From 1e10b3b4621ab0100a33accc8763e82be6e77c45 Mon Sep 17 00:00:00 2001
From: Yomguithereal <guillaumeplique@gmail.com>
Date: Mon, 17 May 2021 20:24:08 +0200
Subject: [PATCH] Fixing best_matching to chose cluster maximizing F1 Fixes #19

---
 README.md                             | 10 ++---
 docs/build.py                         |  2 +-
 fog/evaluation/__init__.py            |  2 +-
 fog/evaluation/best_matching.py       | 57 +++++++++++----------------
 test/evaluation/best_matching_test.py | 50 +++++++++++------------
 5 files changed, 50 insertions(+), 71 deletions(-)

diff --git a/README.md b/README.md
index ab33079..778b535 100644
--- a/README.md
+++ b/README.md
@@ -15,7 +15,7 @@ pip install fog
 ## Usage
 
 * [Evaluation](#evaluation)
-  * [best_matching](#best_matching)
+  * [best_matching_macro_average](#best_matching_macro_average)
 * [Graph](#graph)
   * [floatsam_sparsification](#floatsam_sparsification)
   * [monopartite_projection](#monopartite_projection)
@@ -35,10 +35,10 @@ pip install fog
 
 ### Evaluation
 
-#### best_matching
+#### best_matching_macro_average
 
-Efficient implementation of the "best matching F1" evaluation metric for
-clusters.
+Efficient implementation of the "macro average best matching F1" evaluation
+metric for clusters.
 
 Note that this metric is not symmetric and will match truth -> predicted.
 
@@ -49,8 +49,6 @@ Note that this metric is not symmetric and will match truth -> predicted.
 that don't exist in truth clusters to be found in predicted ones.
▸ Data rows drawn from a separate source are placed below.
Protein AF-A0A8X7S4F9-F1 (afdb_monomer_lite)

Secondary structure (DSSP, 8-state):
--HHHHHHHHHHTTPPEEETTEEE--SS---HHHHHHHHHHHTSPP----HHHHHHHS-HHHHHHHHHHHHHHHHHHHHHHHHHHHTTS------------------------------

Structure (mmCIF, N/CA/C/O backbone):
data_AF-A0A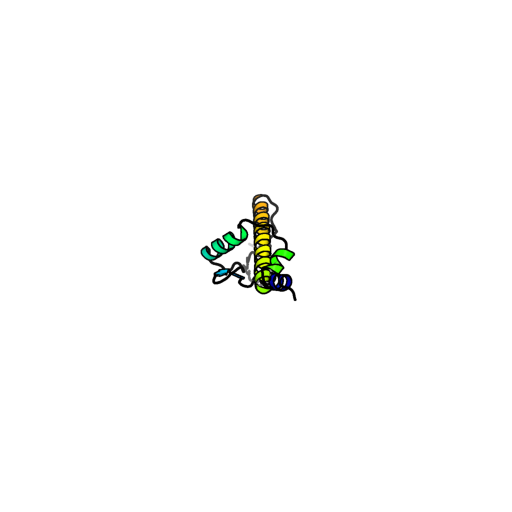8X7S4F9-F1
#
_entry.id   AF-A0A8X7S4F9-F1
#
loop_
_atom_site.group_PDB
_atom_site.id
_atom_site.type_symbol
_atom_site.label_atom_id
_atom_site.label_alt_id
_atom_site.label_comp_id
_atom_site.label_asym_id
_atom_site.label_entity_id
_atom_site.label_seq_id
_atom_site.pdbx_PDB_ins_code
_atom_site.Cartn_x
_atom_site.Cartn_y
_atom_site.Cartn_z
_atom_site.occupancy
_atom_site.B_iso_or_equiv
_atom_site.auth_seq_id
_atom_site.auth_comp_id
_atom_site.auth_asym_id
_atom_site.auth_atom_id
_atom_site.pdbx_PDB_model_num
ATOM 1 N N . MET A 1 1 ? -4.524 -12.851 13.743 1.00 69.19 1 MET A N 1
ATOM 2 C CA . MET A 1 1 ? -3.392 -12.161 13.082 1.00 69.19 1 MET A CA 1
ATOM 3 C C . MET A 1 1 ? -3.830 -10.726 12.882 1.00 69.19 1 MET A C 1
ATOM 5 O O . MET A 1 1 ? -4.973 -10.558 12.496 1.00 69.19 1 MET A O 1
ATOM 9 N N . GLY A 1 2 ? -2.999 -9.731 13.195 1.00 90.62 2 GLY A N 1
ATOM 10 C CA . GLY A 1 2 ? -3.392 -8.321 13.065 1.00 90.62 2 GLY A CA 1
ATOM 11 C C . GLY A 1 2 ? -3.175 -7.768 11.654 1.00 90.62 2 GLY A C 1
ATOM 12 O O . GLY A 1 2 ? -2.403 -8.337 10.876 1.00 90.62 2 GLY A O 1
ATOM 13 N N . ALA A 1 3 ? -3.803 -6.629 11.358 1.00 93.38 3 ALA A N 1
ATOM 14 C CA . ALA A 1 3 ? -3.733 -5.923 10.074 1.00 93.38 3 ALA A CA 1
ATOM 15 C C . ALA A 1 3 ? -2.297 -5.741 9.542 1.00 93.38 3 ALA A C 1
ATOM 17 O O . ALA A 1 3 ? -2.017 -6.012 8.375 1.00 93.38 3 ALA A O 1
ATOM 18 N N . LYS A 1 4 ? -1.350 -5.381 10.419 1.00 94.94 4 LYS A N 1
ATOM 19 C CA . LYS A 1 4 ? 0.072 -5.235 10.071 1.00 94.94 4 LYS A CA 1
ATOM 20 C C . LYS A 1 4 ? 0.704 -6.535 9.564 1.00 94.94 4 LYS A C 1
ATOM 22 O O . LYS A 1 4 ? 1.447 -6.519 8.588 1.00 94.94 4 LYS A O 1
ATOM 27 N N . SER A 1 5 ? 0.396 -7.670 10.194 1.00 95.75 5 SER A N 1
ATOM 28 C CA . SER A 1 5 ? 0.919 -8.978 9.775 1.00 95.75 5 SER A CA 1
ATOM 29 C C . SER A 1 5 ? 0.373 -9.393 8.409 1.00 95.75 5 SER A C 1
ATOM 31 O O . SER A 1 5 ? 1.113 -9.939 7.594 1.00 95.75 5 SER A O 1
ATOM 33 N N . VAL A 1 6 ? -0.907 -9.111 8.148 1.00 94.56 6 VAL A N 1
ATOM 34 C CA . VAL A 1 6 ? -1.540 -9.361 6.844 1.00 94.56 6 VAL A CA 1
ATOM 35 C C . VAL A 1 6 ? -0.877 -8.503 5.770 1.00 94.56 6 VAL A C 1
ATOM 37 O O . VAL A 1 6 ? -0.422 -9.027 4.753 1.00 94.56 6 VAL A O 1
ATOM 40 N N . ALA A 1 7 ? -0.735 -7.203 6.026 1.00 94.25 7 ALA A N 1
ATOM 41 C CA . ALA A 1 7 ? -0.054 -6.285 5.123 1.00 94.25 7 ALA A CA 1
ATOM 42 C C . ALA A 1 7 ? 1.370 -6.758 4.795 1.00 94.25 7 ALA A C 1
ATOM 44 O O . ALA A 1 7 ? 1.755 -6.785 3.626 1.00 94.25 7 ALA A O 1
ATOM 45 N N . GLN A 1 8 ? 2.129 -7.182 5.812 1.00 95.19 8 GLN A N 1
ATOM 46 C CA . GLN A 1 8 ? 3.511 -7.634 5.654 1.00 95.19 8 GLN A CA 1
ATOM 47 C C . GLN A 1 8 ? 3.605 -8.922 4.833 1.00 95.19 8 GLN A C 1
ATOM 49 O O . GLN A 1 8 ? 4.467 -9.046 3.966 1.00 95.19 8 GLN A O 1
ATOM 54 N N . TYR A 1 9 ? 2.691 -9.870 5.053 1.00 94.44 9 TYR A N 1
ATOM 55 C CA . TYR A 1 9 ? 2.608 -11.080 4.238 1.00 94.44 9 TYR A CA 1
ATOM 56 C C . TYR A 1 9 ? 2.417 -10.747 2.755 1.00 94.44 9 TYR A C 1
ATOM 58 O O . TYR A 1 9 ? 3.129 -11.268 1.895 1.00 94.44 9 TYR A O 1
ATOM 66 N N . HIS A 1 10 ? 1.474 -9.855 2.455 1.00 92.06 10 HIS A N 1
ATOM 67 C CA . HIS A 1 10 ? 1.200 -9.436 1.089 1.00 92.06 10 HIS A CA 1
ATOM 68 C C . HIS A 1 10 ? 2.377 -8.657 0.483 1.00 92.06 10 HIS A C 1
ATOM 70 O O . HIS A 1 10 ? 2.669 -8.843 -0.701 1.00 92.06 10 HIS A O 1
ATOM 76 N N . PHE A 1 11 ? 3.049 -7.812 1.277 1.00 91.12 11 PHE A N 1
ATOM 77 C CA . PHE A 1 11 ? 4.226 -7.038 0.865 1.00 91.12 11 PHE A CA 1
ATOM 78 C C . PHE A 1 11 ? 5.371 -7.944 0.438 1.00 91.12 11 PHE A C 1
ATOM 80 O O . PHE A 1 11 ? 5.842 -7.853 -0.692 1.00 91.12 11 PHE A O 1
ATOM 87 N N . ASN A 1 12 ? 5.721 -8.910 1.285 1.00 90.75 12 ASN A N 1
ATOM 88 C CA . ASN A 1 12 ? 6.795 -9.859 1.007 1.00 90.75 12 ASN A CA 1
ATOM 89 C C . ASN A 1 12 ? 6.523 -10.708 -0.242 1.00 90.75 12 ASN A C 1
ATOM 91 O O . ASN A 1 12 ? 7.450 -11.135 -0.922 1.00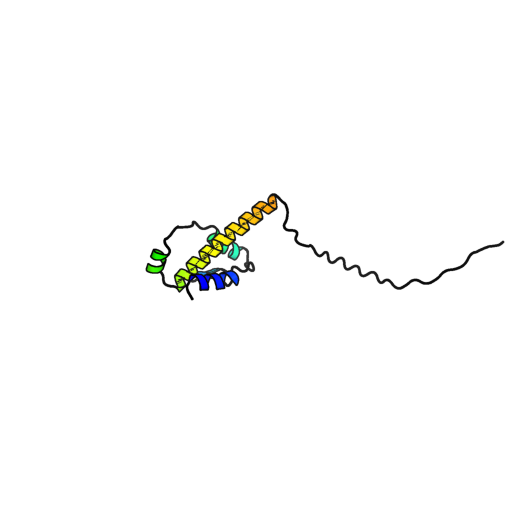 90.75 12 ASN A O 1
ATOM 95 N N . ARG A 1 13 ? 5.248 -10.968 -0.553 1.00 90.19 13 ARG A N 1
ATOM 96 C CA . ARG A 1 13 ? 4.842 -11.692 -1.765 1.00 90.19 13 ARG A CA 1
ATOM 97 C C . ARG A 1 13 ? 4.730 -10.807 -3.006 1.00 90.19 13 ARG A C 1
ATOM 99 O O . ARG A 1 13 ? 4.394 -11.342 -4.058 1.00 90.19 13 ARG A O 1
ATOM 106 N N . ARG A 1 14 ? 4.912 -9.487 -2.870 1.00 88.75 14 ARG A N 1
ATOM 107 C CA . ARG A 1 14 ? 4.631 -8.473 -3.902 1.00 88.75 14 ARG A CA 1
ATOM 108 C C . ARG A 1 14 ? 3.254 -8.670 -4.547 1.00 88.75 14 ARG A C 1
ATOM 110 O O . ARG A 1 14 ? 3.068 -8.446 -5.736 1.00 88.75 14 ARG A O 1
ATOM 117 N N . SER A 1 15 ? 2.263 -9.105 -3.758 1.00 88.12 15 SER A N 1
ATOM 118 C CA . SER A 1 15 ? 0.912 -9.309 -4.288 1.00 88.12 15 SER A CA 1
ATOM 119 C C . SER A 1 15 ? 0.313 -7.973 -4.738 1.00 88.12 15 SER A C 1
ATOM 121 O O . SER A 1 15 ? 0.638 -6.954 -4.112 1.00 88.12 15 SER A O 1
ATOM 123 N N . PRO A 1 16 ? -0.615 -7.973 -5.716 1.00 85.88 16 PRO A N 1
ATOM 124 C CA . PRO A 1 16 ? -1.313 -6.760 -6.127 1.00 85.88 16 PRO A CA 1
ATOM 125 C C . PRO A 1 16 ? -1.945 -6.039 -4.931 1.00 85.88 16 PRO A C 1
ATOM 127 O O . PRO A 1 16 ? -2.526 -6.676 -4.046 1.00 85.88 16 PRO A O 1
ATOM 130 N N . LEU A 1 17 ? -1.806 -4.717 -4.907 1.00 86.38 17 LEU A N 1
ATOM 131 C CA . LEU A 1 17 ? -2.388 -3.820 -3.919 1.00 86.38 17 LEU A CA 1
ATOM 132 C C . LEU A 1 17 ? -3.678 -3.223 -4.485 1.00 86.38 17 LEU A C 1
ATOM 134 O O . LEU A 1 17 ? -3.680 -2.653 -5.572 1.00 86.38 17 LEU A O 1
ATOM 138 N N . TYR A 1 18 ? -4.771 -3.318 -3.737 1.00 86.31 18 TYR A N 1
ATOM 139 C CA . TYR A 1 18 ? -6.056 -2.738 -4.118 1.00 86.31 18 TYR A CA 1
ATOM 140 C C . TYR A 1 18 ? -6.402 -1.591 -3.173 1.00 86.31 18 TYR A C 1
ATOM 142 O O . TYR A 1 18 ? -6.401 -1.766 -1.956 1.00 86.31 18 TYR A O 1
ATOM 150 N N . ILE A 1 19 ? -6.697 -0.419 -3.735 1.00 85.00 19 ILE A N 1
ATOM 151 C CA . ILE A 1 19 ? -7.164 0.758 -2.996 1.00 85.00 19 ILE A CA 1
ATOM 152 C C . ILE A 1 19 ? -8.476 1.200 -3.640 1.00 85.00 19 ILE A C 1
ATOM 154 O O . ILE A 1 19 ? -8.490 1.767 -4.736 1.00 85.00 19 ILE A O 1
ATOM 158 N N . GLY A 1 20 ? -9.596 0.912 -2.975 1.00 82.81 20 GLY A N 1
ATOM 159 C CA . GLY A 1 20 ? -10.922 1.109 -3.559 1.00 82.81 20 GLY A CA 1
ATOM 160 C C . GLY A 1 20 ? -11.081 0.298 -4.849 1.00 82.81 20 GLY A C 1
ATOM 161 O O . GLY A 1 20 ? -10.866 -0.910 -4.857 1.00 82.81 20 GLY A O 1
ATOM 162 N N . SER A 1 21 ? -11.439 0.960 -5.951 1.00 82.56 21 SER A N 1
ATOM 163 C CA . SER A 1 21 ? -11.555 0.328 -7.274 1.00 82.56 21 SER A CA 1
ATOM 164 C C . SER A 1 21 ? -10.242 0.283 -8.064 1.00 82.56 21 SER A C 1
ATOM 166 O O . SER A 1 21 ? -10.234 -0.206 -9.192 1.00 82.56 21 SER A O 1
ATOM 168 N N . SER A 1 22 ? -9.153 0.827 -7.519 1.00 79.50 22 SER A N 1
ATOM 169 C CA . SER A 1 22 ? -7.858 0.899 -8.195 1.00 79.50 22 SER A CA 1
ATOM 170 C C . SER A 1 22 ? -6.976 -0.281 -7.802 1.00 79.50 22 SER A C 1
ATOM 172 O O . SER A 1 22 ? -6.828 -0.582 -6.618 1.00 79.50 22 SER A O 1
ATOM 174 N N . SER A 1 23 ? -6.353 -0.918 -8.793 1.00 81.31 23 SER A N 1
ATOM 175 C CA . SER A 1 23 ? -5.344 -1.960 -8.596 1.00 81.31 23 SER A CA 1
ATOM 176 C C . SER A 1 23 ? -3.955 -1.437 -8.944 1.00 81.31 23 SER A C 1
ATOM 178 O O . SER A 1 23 ? -3.755 -0.873 -10.018 1.00 81.31 23 SER A O 1
ATOM 180 N N . PHE A 1 24 ? -2.996 -1.699 -8.070 1.00 76.69 24 PHE A N 1
ATOM 181 C CA . PHE A 1 24 ? -1.584 -1.403 -8.239 1.00 76.69 24 PHE A CA 1
ATOM 182 C C . PHE A 1 24 ? -0.840 -2.734 -8.242 1.00 76.69 24 PHE A C 1
ATOM 184 O O . PHE A 1 24 ? -0.892 -3.499 -7.278 1.00 76.69 24 PHE A O 1
ATOM 191 N N . VAL A 1 25 ? -0.204 -3.051 -9.360 1.00 71.69 25 VAL A N 1
ATOM 192 C CA . VAL A 1 25 ? 0.696 -4.200 -9.451 1.00 71.69 25 VAL A CA 1
ATOM 193 C C . VAL A 1 25 ? 2.039 -3.728 -8.894 1.00 71.69 25 VAL A C 1
ATOM 195 O O . VAL A 1 25 ? 2.406 -2.582 -9.085 1.00 71.69 25 VAL A O 1
ATOM 198 N N . VAL A 1 26 ? 2.737 -4.545 -8.115 1.00 68.38 26 VAL A N 1
ATOM 199 C CA . VAL A 1 26 ? 3.960 -4.085 -7.428 1.00 68.38 26 VAL A CA 1
ATOM 200 C C . VAL A 1 26 ? 5.112 -5.072 -7.616 1.00 68.38 26 VAL A C 1
ATOM 202 O O . VAL A 1 26 ? 6.125 -5.023 -6.939 1.00 68.38 26 VAL A O 1
ATOM 205 N N . ASP A 1 27 ? 4.979 -6.013 -8.540 1.00 68.62 27 ASP A N 1
ATOM 206 C CA . ASP A 1 27 ? 5.958 -7.073 -8.796 1.00 68.62 27 ASP A CA 1
ATOM 207 C C . ASP A 1 27 ? 6.928 -6.733 -9.942 1.00 68.62 27 ASP A C 1
ATOM 209 O O . ASP A 1 27 ? 7.552 -7.628 -10.506 1.00 68.62 27 ASP A O 1
ATOM 213 N N . ASN A 1 28 ? 7.062 -5.445 -10.285 1.00 62.47 28 ASN A N 1
ATOM 214 C CA . ASN A 1 28 ? 7.904 -4.932 -11.373 1.00 62.47 28 ASN A CA 1
ATOM 215 C C . ASN A 1 28 ? 7.583 -5.522 -12.764 1.00 62.47 28 ASN A C 1
ATOM 217 O O . ASN A 1 28 ? 8.360 -5.353 -13.699 1.00 62.47 28 ASN A O 1
ATOM 221 N N . THR A 1 29 ? 6.425 -6.174 -12.937 1.00 64.00 29 THR A N 1
ATOM 222 C CA . THR A 1 29 ? 5.933 -6.638 -14.251 1.00 64.00 29 THR A CA 1
ATOM 223 C C . THR A 1 29 ? 5.044 -5.610 -14.963 1.00 64.00 29 THR A C 1
ATOM 225 O O . THR A 1 29 ? 4.447 -5.896 -16.001 1.00 64.00 29 THR A O 1
ATOM 228 N N . GLN A 1 30 ? 4.941 -4.407 -14.396 1.00 64.12 30 GLN A N 1
ATOM 229 C CA . GLN A 1 30 ? 4.095 -3.318 -14.866 1.00 64.12 30 GLN A CA 1
ATOM 230 C C . GLN A 1 30 ? 4.603 -2.662 -16.153 1.00 64.12 30 GLN A C 1
ATOM 232 O O . GLN A 1 30 ? 5.804 -2.493 -16.358 1.00 64.12 30 GLN A O 1
ATOM 237 N N . ASP A 1 31 ? 3.658 -2.221 -16.989 1.00 61.53 31 ASP A N 1
ATOM 238 C CA . ASP A 1 31 ? 3.945 -1.272 -18.063 1.00 61.53 31 ASP A CA 1
ATOM 239 C C . ASP A 1 31 ? 4.291 0.125 -17.507 1.00 61.53 31 ASP A C 1
ATOM 241 O O . ASP A 1 31 ? 4.037 0.449 -16.344 1.00 61.53 31 ASP A O 1
ATOM 245 N N . GLU A 1 32 ? 4.886 0.976 -18.345 1.00 61.25 32 GLU A N 1
ATOM 246 C CA . GLU A 1 32 ? 5.360 2.310 -17.947 1.00 61.25 32 GLU A CA 1
ATOM 247 C C . GLU A 1 32 ? 4.253 3.199 -17.344 1.00 61.25 32 GLU A C 1
ATOM 249 O O . GLU A 1 32 ? 4.516 4.017 -16.459 1.00 61.25 32 GLU A O 1
ATOM 254 N N . CYS A 1 33 ? 2.997 3.036 -17.776 1.00 56.91 33 CYS A N 1
ATOM 255 C CA . CYS A 1 33 ? 1.863 3.789 -17.234 1.00 56.91 33 CYS A CA 1
ATOM 256 C C . CYS A 1 33 ? 1.471 3.315 -15.830 1.00 56.91 33 CYS A C 1
ATOM 258 O O . CYS A 1 33 ? 1.155 4.137 -14.965 1.00 56.91 33 CYS A O 1
ATOM 260 N N . ALA A 1 34 ? 1.489 2.006 -15.594 1.00 58.38 34 ALA A N 1
ATOM 261 C CA . ALA A 1 34 ? 1.195 1.413 -14.301 1.00 58.38 34 ALA A CA 1
ATOM 262 C C . ALA A 1 34 ? 2.326 1.676 -13.284 1.00 58.38 34 ALA A C 1
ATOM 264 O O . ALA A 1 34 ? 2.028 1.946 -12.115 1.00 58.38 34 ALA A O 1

Those
 additional items will then be ignored when computing the metrics instead
 of raising an error when found.
-* **micro** *?bool* [`False`]: Whether to compute the micro average instead of the macro
-average of the evaluation metric.
 
 ### Graph
 
diff --git a/docs/build.py b/docs/build.py
index 5870c1a..e03a29e 100644
--- a/docs/build.py
+++ b/docs/build.py
@@ -18,7 +18,7 @@ DOCS = [
     {
         'title': 'Evaluation',
         'fns': [
-            evaluation.best_matching
+            evaluation.best_matching_macro_average
         ]
     },
     {
diff --git a/fog/evaluation/__init__.py b/fog/evaluation/__init__.py
index a8ffac9..09a8146 100644
--- a/fog/evaluation/__init__.py
+++ b/fog/evaluation/__init__.py
@@ -1,2 +1,2 @@
-from fog.evaluation.best_matching import best_matching
+from fog.evaluation.best_matching import best_matching_macro_average
 from fog.evaluation.utils import labels_to_clusters, clusters_to_labels
diff --git a/fog/evaluation/best_matching.py b/fog/evaluation/best_matching.py
index d87dda3..5b9905b 100644
--- a/fog/evaluation/best_matching.py
+++ b/fog/evaluation/best_matching.py
@@ -18,15 +18,14 @@ from typing import Hashable, Iterable, Tuple
 from fog.utils import OnlineMean
 
 
-def best_matching(
+def best_matching_macro_average(
     truth: Iterable[Iterable[Hashable]],
     predicted: Iterable[Iterable[Hashable]],
-    allow_additional_items: bool = False,
-    micro: bool = False
+    allow_additional_items: bool = False
 ) -> Tuple[float, float, float]:
     """
-    Efficient implementation of the "best matching F1" evaluation metric for
-    clusters.
+    Efficient implementation of the "macro average best matching F1" evaluation
+    metric for clusters.
 
     Note that this metric is not symmetric and will match truth -> predicted.
 
@@ -37,8 +36,6 @@ def best_matching(
             that don't exist in truth clusters to be found in predicted ones. Those
             additional items will then be ignored when computing the metrics instead
             of raising an error when found. Defaults to False.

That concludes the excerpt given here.